TASK INPUTS
################

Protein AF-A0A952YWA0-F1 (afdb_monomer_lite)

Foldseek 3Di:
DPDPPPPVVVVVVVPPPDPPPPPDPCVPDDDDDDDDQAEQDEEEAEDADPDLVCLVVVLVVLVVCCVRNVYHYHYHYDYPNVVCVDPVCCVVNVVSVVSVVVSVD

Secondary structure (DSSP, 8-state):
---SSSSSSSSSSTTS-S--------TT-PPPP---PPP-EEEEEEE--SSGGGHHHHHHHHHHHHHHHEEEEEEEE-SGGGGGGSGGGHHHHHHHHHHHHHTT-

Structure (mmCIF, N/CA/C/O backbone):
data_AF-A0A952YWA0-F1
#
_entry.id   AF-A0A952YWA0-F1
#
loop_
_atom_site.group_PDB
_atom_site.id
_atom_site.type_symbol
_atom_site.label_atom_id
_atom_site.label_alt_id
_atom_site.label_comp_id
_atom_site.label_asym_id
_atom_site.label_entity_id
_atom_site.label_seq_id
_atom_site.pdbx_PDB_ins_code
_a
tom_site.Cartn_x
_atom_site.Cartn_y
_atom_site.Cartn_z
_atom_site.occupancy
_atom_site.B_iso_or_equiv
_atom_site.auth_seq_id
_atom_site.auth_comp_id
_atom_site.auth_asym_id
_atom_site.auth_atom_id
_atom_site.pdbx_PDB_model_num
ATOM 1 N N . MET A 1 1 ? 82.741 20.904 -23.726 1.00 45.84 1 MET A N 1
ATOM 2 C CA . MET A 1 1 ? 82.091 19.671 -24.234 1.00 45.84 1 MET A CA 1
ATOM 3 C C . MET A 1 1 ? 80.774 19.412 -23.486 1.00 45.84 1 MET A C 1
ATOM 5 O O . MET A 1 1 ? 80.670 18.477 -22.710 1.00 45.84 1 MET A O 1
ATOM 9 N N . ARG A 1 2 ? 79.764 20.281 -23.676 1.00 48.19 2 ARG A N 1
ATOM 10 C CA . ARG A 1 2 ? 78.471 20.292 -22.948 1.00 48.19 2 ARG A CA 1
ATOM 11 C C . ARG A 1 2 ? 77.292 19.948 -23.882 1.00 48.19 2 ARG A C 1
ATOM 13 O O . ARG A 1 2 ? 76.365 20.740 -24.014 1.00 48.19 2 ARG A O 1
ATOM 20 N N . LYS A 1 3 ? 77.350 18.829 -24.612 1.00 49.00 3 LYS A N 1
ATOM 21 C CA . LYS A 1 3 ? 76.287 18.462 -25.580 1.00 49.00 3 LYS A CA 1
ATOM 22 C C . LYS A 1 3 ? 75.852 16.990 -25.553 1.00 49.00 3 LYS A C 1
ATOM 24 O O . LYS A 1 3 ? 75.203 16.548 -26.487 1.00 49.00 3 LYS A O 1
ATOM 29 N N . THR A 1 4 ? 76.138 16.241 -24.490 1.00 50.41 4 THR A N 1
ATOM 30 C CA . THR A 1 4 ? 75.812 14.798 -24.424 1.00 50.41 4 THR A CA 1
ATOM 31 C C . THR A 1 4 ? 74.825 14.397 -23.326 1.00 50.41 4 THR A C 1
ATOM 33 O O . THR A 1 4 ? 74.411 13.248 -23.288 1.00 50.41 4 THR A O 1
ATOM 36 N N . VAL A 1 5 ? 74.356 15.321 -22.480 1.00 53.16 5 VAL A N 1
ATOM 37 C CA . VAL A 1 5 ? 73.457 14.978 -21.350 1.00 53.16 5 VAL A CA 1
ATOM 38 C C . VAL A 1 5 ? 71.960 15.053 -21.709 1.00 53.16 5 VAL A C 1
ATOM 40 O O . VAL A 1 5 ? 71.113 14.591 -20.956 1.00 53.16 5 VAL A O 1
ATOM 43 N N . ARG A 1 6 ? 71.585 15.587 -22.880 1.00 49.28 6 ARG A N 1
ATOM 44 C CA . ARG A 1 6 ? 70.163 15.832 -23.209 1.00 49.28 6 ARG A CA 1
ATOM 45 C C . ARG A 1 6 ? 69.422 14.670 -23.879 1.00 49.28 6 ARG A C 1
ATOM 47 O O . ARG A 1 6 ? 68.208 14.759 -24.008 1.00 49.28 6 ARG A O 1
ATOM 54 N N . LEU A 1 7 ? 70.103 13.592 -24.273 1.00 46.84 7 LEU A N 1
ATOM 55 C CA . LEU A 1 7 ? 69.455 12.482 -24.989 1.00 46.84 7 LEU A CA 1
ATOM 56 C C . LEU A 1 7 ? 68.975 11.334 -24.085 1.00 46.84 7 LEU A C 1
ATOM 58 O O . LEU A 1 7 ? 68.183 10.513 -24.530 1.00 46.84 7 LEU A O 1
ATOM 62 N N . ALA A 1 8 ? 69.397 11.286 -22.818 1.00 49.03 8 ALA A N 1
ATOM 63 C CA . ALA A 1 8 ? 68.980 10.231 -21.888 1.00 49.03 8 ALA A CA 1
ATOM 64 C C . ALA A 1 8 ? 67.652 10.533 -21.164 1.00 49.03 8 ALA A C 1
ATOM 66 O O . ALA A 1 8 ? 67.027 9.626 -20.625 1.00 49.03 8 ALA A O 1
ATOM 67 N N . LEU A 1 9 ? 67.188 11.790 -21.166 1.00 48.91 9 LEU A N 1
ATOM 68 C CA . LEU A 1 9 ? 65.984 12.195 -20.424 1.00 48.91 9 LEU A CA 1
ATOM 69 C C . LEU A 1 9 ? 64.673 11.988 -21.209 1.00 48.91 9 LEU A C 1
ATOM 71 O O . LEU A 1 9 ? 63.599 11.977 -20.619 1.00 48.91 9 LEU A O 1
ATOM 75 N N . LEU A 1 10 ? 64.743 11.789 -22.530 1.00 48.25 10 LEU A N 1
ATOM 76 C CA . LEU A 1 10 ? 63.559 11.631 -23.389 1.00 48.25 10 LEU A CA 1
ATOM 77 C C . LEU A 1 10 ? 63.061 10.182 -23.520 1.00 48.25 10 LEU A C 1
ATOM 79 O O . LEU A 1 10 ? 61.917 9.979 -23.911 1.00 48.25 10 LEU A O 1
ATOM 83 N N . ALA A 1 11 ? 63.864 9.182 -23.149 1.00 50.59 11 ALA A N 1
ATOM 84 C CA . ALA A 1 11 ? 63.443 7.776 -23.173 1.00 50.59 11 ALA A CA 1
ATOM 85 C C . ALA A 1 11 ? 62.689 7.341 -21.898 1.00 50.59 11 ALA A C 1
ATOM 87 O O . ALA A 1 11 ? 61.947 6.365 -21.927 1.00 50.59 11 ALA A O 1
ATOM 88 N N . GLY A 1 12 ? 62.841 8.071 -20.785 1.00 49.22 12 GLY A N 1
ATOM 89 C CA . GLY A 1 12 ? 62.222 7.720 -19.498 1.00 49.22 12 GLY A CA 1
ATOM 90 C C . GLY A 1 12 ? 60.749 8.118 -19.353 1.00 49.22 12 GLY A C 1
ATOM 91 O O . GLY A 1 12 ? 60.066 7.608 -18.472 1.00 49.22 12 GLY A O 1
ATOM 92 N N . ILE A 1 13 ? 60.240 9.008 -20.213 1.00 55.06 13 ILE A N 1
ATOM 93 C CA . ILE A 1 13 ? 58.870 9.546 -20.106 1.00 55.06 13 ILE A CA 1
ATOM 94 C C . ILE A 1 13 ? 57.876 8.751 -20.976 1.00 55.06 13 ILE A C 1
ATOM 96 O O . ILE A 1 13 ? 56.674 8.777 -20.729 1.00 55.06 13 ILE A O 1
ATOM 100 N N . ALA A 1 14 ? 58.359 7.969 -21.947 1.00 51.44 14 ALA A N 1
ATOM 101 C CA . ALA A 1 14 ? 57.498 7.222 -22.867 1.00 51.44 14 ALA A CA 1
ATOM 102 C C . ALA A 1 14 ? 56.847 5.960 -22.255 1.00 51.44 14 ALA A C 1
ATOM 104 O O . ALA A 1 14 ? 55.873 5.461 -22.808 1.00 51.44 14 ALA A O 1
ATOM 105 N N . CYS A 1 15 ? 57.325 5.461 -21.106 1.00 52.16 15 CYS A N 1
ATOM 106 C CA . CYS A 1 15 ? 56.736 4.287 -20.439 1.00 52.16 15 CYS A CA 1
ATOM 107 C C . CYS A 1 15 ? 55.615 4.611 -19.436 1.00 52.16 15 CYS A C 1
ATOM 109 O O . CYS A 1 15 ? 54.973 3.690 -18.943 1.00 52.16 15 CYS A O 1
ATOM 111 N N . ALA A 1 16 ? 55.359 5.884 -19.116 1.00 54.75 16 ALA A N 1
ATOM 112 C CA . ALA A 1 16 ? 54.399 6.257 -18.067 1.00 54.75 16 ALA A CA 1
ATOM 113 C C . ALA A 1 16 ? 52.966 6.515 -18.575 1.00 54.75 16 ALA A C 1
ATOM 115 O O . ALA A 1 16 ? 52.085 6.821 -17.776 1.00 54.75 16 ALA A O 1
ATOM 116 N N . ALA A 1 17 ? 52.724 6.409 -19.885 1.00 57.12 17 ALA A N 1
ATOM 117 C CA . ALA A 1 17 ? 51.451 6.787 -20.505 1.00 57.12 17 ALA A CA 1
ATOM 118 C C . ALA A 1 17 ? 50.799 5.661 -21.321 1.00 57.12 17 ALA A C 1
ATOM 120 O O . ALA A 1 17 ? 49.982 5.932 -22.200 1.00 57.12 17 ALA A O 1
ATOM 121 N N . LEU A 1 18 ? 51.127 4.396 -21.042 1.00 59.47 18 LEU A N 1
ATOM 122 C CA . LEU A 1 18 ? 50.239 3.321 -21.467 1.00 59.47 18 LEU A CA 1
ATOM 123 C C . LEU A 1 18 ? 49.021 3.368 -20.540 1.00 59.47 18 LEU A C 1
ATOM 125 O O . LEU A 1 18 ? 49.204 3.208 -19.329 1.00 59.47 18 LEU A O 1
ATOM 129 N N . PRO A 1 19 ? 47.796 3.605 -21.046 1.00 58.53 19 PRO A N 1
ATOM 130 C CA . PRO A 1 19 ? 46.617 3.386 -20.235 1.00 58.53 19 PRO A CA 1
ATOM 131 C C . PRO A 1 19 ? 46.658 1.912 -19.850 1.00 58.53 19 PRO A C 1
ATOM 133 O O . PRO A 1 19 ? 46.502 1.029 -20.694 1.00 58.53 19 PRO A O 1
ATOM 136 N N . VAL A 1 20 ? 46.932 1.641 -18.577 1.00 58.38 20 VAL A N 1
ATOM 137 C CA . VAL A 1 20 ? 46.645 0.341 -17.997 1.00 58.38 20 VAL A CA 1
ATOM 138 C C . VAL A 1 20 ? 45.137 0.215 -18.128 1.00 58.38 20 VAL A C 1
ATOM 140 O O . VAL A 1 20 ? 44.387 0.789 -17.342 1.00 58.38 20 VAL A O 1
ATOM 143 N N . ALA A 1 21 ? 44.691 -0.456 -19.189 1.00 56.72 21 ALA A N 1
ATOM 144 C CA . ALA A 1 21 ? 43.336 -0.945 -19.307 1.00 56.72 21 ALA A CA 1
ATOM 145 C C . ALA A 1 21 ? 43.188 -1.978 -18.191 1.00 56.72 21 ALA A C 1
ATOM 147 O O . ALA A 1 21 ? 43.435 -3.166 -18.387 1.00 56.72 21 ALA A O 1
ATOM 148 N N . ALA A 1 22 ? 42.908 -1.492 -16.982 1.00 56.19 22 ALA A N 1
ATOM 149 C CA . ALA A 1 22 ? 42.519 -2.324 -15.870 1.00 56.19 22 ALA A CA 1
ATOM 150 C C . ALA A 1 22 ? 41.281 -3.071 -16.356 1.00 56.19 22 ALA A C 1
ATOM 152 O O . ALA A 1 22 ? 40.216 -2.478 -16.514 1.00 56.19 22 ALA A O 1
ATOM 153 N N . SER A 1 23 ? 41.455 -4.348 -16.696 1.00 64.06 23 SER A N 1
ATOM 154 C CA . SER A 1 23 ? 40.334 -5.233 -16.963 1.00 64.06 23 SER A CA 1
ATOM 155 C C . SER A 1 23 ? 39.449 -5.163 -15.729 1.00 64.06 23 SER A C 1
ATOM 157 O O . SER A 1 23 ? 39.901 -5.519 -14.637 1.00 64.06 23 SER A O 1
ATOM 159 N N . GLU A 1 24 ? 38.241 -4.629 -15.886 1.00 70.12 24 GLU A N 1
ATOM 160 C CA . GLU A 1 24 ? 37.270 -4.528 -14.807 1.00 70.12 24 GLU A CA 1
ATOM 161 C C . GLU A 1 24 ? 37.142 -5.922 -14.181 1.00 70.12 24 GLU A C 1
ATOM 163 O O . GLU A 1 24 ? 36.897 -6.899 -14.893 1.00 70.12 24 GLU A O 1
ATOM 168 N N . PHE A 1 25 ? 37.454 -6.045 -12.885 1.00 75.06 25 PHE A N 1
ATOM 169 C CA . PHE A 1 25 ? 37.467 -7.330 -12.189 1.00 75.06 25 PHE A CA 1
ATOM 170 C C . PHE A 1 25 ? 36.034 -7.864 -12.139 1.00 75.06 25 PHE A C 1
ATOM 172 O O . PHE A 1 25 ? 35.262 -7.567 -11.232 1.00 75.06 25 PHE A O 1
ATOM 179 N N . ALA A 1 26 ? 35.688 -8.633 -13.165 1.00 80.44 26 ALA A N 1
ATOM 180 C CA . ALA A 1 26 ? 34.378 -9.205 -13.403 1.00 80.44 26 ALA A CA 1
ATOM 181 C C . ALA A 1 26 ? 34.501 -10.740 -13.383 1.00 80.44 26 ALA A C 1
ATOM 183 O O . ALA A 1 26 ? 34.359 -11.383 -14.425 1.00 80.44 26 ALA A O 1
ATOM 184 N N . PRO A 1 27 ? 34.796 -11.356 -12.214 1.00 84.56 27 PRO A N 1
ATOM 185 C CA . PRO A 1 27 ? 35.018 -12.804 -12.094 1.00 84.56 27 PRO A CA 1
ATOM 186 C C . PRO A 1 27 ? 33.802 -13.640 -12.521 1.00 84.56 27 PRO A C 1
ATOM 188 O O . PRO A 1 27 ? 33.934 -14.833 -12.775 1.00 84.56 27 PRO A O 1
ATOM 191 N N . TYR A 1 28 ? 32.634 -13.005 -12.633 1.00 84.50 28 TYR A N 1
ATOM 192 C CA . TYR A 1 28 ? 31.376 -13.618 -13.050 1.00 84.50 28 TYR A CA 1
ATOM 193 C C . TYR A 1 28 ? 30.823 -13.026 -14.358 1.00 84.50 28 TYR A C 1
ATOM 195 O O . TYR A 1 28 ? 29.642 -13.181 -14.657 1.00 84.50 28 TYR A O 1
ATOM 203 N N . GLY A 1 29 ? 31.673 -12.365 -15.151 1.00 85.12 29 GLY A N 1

################

EXERCISE
Everything above from the line containing "ATOM 94 C C" through the line containing "ATOM 102 C C" must be copied exactly. Nothing outside that range belongs in the answer.

RESPONSE AREA
ATOM 94 C C . ILE A 1 13 ? 57.876 8.751 -20.976 1.00 55.06 13 ILE A C 1
ATOM 96 O O . ILE A 1 13 ? 56.674 8.777 -20.729 1.00 55.06 13 ILE A O 1
ATOM 100 N N . ALA A 1 14 ? 58.359 7.969 -21.947 1.00 51.44 14 ALA A N 1
ATOM 101 C CA . ALA A 1 14 ? 57.498 7.222 -22.867 1.00 51.44 14 ALA A CA 1
ATOM 102 C C . ALA A 1 14 ? 56.847 5.960 -22.255 1.00 51.44 14 ALA A C 1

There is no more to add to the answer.